* What you have to do: Below are some records; quote exactly the lines from the one that contains "ATOM 113 C C" through the one that contains "ATOM 134 O O", inclusive, and no others.
[Study material Boundary: Start]
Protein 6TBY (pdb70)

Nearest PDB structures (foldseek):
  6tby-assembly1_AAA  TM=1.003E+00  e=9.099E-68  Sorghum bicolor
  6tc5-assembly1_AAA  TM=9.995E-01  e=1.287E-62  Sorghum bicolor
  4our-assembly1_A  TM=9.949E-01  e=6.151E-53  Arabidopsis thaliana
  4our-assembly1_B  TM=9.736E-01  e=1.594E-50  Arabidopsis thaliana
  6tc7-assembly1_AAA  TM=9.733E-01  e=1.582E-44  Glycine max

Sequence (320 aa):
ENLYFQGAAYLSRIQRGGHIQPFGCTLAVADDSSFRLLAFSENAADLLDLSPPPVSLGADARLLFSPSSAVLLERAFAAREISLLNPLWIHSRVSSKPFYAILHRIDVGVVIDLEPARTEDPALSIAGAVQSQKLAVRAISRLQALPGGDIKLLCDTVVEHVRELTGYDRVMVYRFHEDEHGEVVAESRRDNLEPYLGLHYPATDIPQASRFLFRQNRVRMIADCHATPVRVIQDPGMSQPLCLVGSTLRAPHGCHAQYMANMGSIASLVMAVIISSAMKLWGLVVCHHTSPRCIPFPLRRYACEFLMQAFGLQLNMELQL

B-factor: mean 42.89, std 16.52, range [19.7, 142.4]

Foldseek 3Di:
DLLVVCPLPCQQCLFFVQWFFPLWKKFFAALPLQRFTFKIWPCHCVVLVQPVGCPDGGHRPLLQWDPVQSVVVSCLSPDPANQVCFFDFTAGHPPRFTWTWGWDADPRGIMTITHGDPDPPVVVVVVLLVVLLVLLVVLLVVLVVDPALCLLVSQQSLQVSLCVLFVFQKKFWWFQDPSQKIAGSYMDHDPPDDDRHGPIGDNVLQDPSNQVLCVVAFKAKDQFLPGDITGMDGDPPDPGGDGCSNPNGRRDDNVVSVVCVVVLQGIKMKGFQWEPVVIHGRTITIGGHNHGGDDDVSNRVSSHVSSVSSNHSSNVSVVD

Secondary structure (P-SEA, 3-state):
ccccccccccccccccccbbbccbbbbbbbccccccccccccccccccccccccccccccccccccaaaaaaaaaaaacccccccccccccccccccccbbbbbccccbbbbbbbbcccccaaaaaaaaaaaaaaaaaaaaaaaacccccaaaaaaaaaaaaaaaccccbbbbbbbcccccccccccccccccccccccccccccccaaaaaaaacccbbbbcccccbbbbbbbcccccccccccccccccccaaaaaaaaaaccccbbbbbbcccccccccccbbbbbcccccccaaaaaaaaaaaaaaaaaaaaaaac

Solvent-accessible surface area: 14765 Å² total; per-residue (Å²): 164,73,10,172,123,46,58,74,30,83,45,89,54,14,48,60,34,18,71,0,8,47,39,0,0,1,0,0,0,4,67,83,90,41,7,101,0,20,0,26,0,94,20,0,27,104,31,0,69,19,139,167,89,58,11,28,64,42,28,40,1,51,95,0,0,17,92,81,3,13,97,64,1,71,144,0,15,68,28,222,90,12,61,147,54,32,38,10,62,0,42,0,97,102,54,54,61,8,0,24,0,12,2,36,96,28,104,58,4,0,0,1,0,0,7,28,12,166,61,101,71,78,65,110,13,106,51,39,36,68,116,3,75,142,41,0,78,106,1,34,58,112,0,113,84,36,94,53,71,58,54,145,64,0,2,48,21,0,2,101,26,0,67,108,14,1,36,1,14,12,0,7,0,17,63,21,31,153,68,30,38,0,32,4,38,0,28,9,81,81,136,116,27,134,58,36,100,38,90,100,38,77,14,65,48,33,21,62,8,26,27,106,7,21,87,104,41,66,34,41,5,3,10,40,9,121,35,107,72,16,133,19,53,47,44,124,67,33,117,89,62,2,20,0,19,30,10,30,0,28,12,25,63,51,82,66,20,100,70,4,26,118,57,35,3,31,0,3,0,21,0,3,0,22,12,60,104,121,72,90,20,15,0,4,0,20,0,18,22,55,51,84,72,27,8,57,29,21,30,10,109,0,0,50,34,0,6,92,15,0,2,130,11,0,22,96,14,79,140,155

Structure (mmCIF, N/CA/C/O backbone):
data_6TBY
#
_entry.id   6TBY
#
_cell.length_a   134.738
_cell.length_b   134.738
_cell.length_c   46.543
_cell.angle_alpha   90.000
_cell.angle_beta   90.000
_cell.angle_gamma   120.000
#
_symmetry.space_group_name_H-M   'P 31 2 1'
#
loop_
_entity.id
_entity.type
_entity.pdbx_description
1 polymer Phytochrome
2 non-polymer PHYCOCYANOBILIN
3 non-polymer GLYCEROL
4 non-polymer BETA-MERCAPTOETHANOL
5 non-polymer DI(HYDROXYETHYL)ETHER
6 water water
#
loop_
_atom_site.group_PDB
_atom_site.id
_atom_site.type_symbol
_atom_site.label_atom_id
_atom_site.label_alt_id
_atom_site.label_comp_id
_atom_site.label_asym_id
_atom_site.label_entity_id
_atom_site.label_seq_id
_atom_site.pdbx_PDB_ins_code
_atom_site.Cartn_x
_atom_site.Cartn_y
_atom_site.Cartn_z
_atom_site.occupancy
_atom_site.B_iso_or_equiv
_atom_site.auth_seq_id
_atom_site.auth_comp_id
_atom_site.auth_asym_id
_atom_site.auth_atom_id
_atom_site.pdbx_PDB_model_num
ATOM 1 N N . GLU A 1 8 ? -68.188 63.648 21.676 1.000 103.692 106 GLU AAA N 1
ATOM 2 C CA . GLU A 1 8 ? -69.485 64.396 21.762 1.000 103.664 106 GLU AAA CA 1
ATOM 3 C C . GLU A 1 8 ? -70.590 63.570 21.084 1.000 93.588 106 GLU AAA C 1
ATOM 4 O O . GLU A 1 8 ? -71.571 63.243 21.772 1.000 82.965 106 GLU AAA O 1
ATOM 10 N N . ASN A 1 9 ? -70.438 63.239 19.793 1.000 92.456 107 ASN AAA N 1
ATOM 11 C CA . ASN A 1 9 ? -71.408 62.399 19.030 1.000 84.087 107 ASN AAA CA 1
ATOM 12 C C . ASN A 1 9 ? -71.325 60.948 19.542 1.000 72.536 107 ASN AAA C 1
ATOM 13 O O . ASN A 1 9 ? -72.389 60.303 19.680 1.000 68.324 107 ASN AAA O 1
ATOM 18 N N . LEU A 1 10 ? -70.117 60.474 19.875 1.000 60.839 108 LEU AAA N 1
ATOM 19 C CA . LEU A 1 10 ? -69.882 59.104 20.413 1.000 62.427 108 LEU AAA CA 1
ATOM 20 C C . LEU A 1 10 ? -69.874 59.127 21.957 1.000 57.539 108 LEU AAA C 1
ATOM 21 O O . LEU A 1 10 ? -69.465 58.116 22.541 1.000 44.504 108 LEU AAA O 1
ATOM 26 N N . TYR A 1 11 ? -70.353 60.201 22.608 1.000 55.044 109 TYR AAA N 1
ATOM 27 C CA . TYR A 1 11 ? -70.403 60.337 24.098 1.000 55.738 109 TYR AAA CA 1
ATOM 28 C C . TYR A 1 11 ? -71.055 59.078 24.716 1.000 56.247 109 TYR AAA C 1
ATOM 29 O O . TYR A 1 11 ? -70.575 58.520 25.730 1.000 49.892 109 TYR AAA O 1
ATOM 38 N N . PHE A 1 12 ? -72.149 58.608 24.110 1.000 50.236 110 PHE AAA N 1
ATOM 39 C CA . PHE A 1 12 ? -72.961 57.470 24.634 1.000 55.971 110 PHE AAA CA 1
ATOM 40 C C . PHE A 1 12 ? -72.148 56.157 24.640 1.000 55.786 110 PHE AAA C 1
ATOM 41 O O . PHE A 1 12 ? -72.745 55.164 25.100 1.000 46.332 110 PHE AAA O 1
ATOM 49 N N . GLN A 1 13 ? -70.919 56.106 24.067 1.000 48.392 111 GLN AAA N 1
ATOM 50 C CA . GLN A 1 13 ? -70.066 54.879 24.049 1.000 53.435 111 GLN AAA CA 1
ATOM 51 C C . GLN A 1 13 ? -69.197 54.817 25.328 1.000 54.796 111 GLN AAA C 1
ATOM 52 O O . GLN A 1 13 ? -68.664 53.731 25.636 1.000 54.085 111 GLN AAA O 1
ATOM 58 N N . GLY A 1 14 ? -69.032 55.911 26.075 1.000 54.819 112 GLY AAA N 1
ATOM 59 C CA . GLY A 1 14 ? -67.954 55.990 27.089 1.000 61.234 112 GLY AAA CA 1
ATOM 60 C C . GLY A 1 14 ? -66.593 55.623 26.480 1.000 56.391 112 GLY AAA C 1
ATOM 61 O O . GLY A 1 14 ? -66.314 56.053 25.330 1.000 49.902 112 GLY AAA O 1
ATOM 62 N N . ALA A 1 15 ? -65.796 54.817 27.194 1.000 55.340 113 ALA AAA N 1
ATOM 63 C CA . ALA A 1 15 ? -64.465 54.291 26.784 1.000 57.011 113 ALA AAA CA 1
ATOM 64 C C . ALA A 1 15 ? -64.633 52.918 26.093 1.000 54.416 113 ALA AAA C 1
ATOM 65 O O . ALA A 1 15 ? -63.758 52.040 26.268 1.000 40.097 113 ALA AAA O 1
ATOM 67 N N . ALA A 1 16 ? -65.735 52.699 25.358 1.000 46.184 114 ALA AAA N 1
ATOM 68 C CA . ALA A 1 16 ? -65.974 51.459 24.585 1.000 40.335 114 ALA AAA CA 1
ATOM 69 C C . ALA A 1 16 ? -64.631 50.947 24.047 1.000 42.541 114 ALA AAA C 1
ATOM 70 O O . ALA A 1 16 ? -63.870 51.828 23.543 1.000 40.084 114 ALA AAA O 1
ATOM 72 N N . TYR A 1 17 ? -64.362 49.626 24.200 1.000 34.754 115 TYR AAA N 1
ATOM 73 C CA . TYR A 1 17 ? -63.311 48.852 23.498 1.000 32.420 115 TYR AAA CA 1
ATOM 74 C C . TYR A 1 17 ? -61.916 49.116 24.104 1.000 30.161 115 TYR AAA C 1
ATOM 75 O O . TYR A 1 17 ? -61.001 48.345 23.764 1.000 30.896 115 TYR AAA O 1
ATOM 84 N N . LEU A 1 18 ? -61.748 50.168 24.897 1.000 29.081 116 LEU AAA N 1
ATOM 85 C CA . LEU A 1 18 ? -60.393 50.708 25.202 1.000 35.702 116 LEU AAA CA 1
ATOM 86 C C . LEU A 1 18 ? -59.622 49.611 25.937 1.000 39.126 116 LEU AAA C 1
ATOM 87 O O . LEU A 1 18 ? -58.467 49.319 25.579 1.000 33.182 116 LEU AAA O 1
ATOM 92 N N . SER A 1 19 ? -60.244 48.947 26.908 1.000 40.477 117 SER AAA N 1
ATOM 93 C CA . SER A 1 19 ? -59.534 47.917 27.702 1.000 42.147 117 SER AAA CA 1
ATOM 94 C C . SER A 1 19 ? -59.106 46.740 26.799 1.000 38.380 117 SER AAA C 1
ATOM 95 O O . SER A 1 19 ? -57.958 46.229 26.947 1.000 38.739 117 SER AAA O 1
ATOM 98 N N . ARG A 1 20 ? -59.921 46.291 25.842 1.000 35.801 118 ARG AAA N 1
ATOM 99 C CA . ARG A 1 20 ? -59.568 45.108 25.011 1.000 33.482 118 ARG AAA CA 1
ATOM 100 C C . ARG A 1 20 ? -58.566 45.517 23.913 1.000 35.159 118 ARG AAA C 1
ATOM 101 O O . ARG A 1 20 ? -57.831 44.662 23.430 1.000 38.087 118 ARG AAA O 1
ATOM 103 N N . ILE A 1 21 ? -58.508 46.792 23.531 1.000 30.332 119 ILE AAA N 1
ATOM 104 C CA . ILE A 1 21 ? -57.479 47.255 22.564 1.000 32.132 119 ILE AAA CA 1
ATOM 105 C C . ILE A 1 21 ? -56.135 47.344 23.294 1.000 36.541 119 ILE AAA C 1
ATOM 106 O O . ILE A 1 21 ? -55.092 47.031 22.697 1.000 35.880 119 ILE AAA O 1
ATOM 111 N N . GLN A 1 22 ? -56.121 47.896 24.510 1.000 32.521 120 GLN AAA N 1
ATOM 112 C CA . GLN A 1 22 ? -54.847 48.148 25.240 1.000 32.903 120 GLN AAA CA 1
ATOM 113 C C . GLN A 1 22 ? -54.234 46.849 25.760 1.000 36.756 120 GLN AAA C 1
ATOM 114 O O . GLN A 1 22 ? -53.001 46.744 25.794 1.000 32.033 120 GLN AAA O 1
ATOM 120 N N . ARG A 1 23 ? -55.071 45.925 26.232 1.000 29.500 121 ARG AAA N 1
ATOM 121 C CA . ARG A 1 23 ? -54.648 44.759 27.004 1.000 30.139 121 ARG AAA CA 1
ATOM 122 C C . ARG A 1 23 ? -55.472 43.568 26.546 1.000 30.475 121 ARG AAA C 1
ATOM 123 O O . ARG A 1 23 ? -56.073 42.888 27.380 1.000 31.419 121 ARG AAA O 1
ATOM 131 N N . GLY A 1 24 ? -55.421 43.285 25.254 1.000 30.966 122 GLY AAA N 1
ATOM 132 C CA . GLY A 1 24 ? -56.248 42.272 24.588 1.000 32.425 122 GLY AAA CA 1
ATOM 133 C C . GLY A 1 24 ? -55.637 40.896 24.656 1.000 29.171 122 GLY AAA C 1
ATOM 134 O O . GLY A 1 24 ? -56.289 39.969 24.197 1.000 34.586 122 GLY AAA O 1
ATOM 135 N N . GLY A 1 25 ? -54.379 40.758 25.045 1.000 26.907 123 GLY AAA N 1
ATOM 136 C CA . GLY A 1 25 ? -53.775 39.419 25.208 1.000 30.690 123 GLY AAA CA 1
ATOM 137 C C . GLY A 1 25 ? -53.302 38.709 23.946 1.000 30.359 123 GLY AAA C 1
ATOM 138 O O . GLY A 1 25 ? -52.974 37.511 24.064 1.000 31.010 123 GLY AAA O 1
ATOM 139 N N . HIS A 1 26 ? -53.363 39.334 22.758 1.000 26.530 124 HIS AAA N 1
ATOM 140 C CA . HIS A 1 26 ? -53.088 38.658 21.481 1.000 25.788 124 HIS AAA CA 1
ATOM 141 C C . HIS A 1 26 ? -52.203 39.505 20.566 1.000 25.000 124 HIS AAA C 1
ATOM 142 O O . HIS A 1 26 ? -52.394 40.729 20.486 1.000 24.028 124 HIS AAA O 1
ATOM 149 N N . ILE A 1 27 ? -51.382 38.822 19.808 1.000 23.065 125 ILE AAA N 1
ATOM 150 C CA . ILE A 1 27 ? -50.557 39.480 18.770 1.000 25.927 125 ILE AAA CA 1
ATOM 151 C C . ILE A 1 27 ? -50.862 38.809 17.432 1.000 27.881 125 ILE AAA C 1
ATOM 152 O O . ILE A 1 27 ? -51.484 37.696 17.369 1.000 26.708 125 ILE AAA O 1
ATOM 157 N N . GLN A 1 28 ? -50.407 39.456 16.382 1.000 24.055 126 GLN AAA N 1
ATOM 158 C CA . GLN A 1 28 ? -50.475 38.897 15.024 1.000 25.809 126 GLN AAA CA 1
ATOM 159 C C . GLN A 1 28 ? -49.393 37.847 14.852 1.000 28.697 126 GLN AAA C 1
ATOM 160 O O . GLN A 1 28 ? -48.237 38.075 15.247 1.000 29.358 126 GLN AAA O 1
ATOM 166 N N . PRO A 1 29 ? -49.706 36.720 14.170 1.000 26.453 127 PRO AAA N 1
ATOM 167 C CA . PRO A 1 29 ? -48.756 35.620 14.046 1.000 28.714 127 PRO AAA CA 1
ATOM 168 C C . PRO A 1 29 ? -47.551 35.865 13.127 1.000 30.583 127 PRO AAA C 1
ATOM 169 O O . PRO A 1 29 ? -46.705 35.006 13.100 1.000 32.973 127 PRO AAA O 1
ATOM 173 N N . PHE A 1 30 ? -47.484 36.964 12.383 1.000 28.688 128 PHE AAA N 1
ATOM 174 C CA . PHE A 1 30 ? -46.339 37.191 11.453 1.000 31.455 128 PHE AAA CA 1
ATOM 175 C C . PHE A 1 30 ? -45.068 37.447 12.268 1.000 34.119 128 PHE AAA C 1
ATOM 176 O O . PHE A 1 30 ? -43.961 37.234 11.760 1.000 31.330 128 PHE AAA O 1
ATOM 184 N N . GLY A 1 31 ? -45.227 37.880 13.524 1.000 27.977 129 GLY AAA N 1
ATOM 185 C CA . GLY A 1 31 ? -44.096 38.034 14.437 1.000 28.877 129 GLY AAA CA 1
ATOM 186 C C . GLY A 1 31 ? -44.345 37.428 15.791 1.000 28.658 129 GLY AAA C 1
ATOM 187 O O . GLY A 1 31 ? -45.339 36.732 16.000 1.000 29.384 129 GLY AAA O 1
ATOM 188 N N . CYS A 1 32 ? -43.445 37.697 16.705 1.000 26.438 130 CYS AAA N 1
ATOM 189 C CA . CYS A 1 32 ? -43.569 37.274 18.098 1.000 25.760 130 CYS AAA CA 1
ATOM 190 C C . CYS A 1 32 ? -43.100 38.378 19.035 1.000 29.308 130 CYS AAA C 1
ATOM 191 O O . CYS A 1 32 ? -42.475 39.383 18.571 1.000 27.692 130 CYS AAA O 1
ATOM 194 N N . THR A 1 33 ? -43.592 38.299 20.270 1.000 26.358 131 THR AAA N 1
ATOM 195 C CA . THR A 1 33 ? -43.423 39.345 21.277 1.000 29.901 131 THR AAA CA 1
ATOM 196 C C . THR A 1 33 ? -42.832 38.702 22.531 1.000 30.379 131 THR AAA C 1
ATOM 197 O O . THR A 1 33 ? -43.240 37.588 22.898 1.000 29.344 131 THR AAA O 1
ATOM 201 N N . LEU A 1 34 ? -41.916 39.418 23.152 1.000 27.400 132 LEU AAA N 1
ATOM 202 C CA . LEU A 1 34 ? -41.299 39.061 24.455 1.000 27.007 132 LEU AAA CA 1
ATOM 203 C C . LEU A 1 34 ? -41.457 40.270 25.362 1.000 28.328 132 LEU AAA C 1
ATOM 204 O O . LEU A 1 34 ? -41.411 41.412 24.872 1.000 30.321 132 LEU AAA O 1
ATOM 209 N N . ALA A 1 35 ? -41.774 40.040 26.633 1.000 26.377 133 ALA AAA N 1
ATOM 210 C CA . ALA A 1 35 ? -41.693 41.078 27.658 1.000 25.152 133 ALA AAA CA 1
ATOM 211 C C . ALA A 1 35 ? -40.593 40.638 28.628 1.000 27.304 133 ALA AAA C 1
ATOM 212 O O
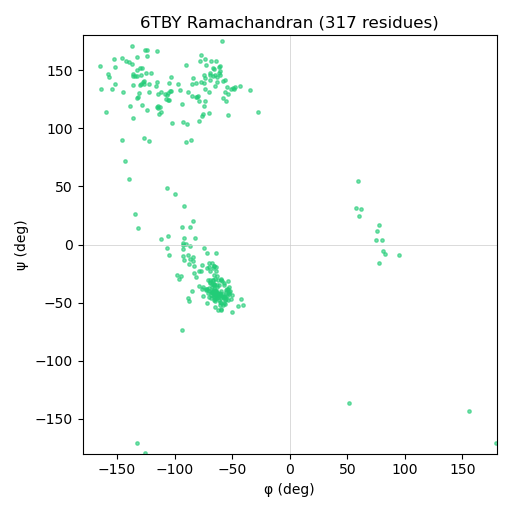 . ALA A 1 35 ? -40.564 39.475 29.063 1.000 25.362 133 ALA AAA O 1
ATOM 214 N N . VAL A 1 36 ? -39.682 41.552 28.897 1.000 26.067 134 VAL AAA N 1
ATOM 215 C CA . VAL A 1 36 ? -38.374 41.260 29.516 1.000 25.790 134 VAL AAA CA 1
ATOM 216 C C . VAL A 1 36 ? -38.201 42.244 30.680 1.000 27.481 134 VAL AAA C 1
ATOM 217 O O . VAL A 1 36 ? -38.593 43.429 30.553 1.000 28.151 134 VAL AAA O 1
ATOM 221 N N . ALA A 1 37 ? -37.706 41.741 31.799 1.000 28.830 135 ALA AAA N 1
ATOM 222 C CA . ALA A 1 37 ? -37.408 42.543 32.998 1.000 29.938 135 ALA AAA CA 1
ATOM 223 C C . ALA A 1 37 ? -36.408 43.625 32.597 1.000 31.326 135 ALA AAA C 1
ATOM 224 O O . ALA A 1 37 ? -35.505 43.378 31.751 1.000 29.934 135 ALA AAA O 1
[Study material Boundary: End]
* Response below:
ATOM 113 C C . GLN A 1 22 ? -54.234 46.849 25.760 1.000 36.756 120 GLN AAA C 1
ATOM 114 O O . GLN A 1 22 ? -53.001 46.744 25.794 1.000 32.033 120 GLN AAA O 1
ATOM 120 N N . ARG A 1 23 ? -55.071 45.925 26.232 1.000 29.500 121 ARG AAA N 1
ATOM 121 C CA . ARG A 1 23 ? -54.648 44.759 27.004 1.000 30.139 121 ARG AAA CA 1
ATOM 122 C C . ARG A 1 23 ? -55.472 43.568 26.546 1.000 30.475 121 ARG AAA C 1
ATOM 123 O O . ARG A 1 23 ? -56.073 42.888 27.380 1.000 31.419 121 ARG AAA O 1
ATOM 131 N N . GLY A 1 24 ? -55.421 43.285 25.254 1.000 30.966 122 GLY AAA N 1
ATOM 132 C CA . GLY A 1 24 ? -56.248 42.272 24.588 1.000 32.425 122 GLY AAA CA 1
ATOM 133 C C . GLY A 1 24 ? -55.637 40.896 24.656 1.000 29.171 122 GLY AAA C 1
ATOM 134 O O . GLY A 1 24 ? -56.289 39.969 24.197 1.000 34.586 122 GLY AAA O 1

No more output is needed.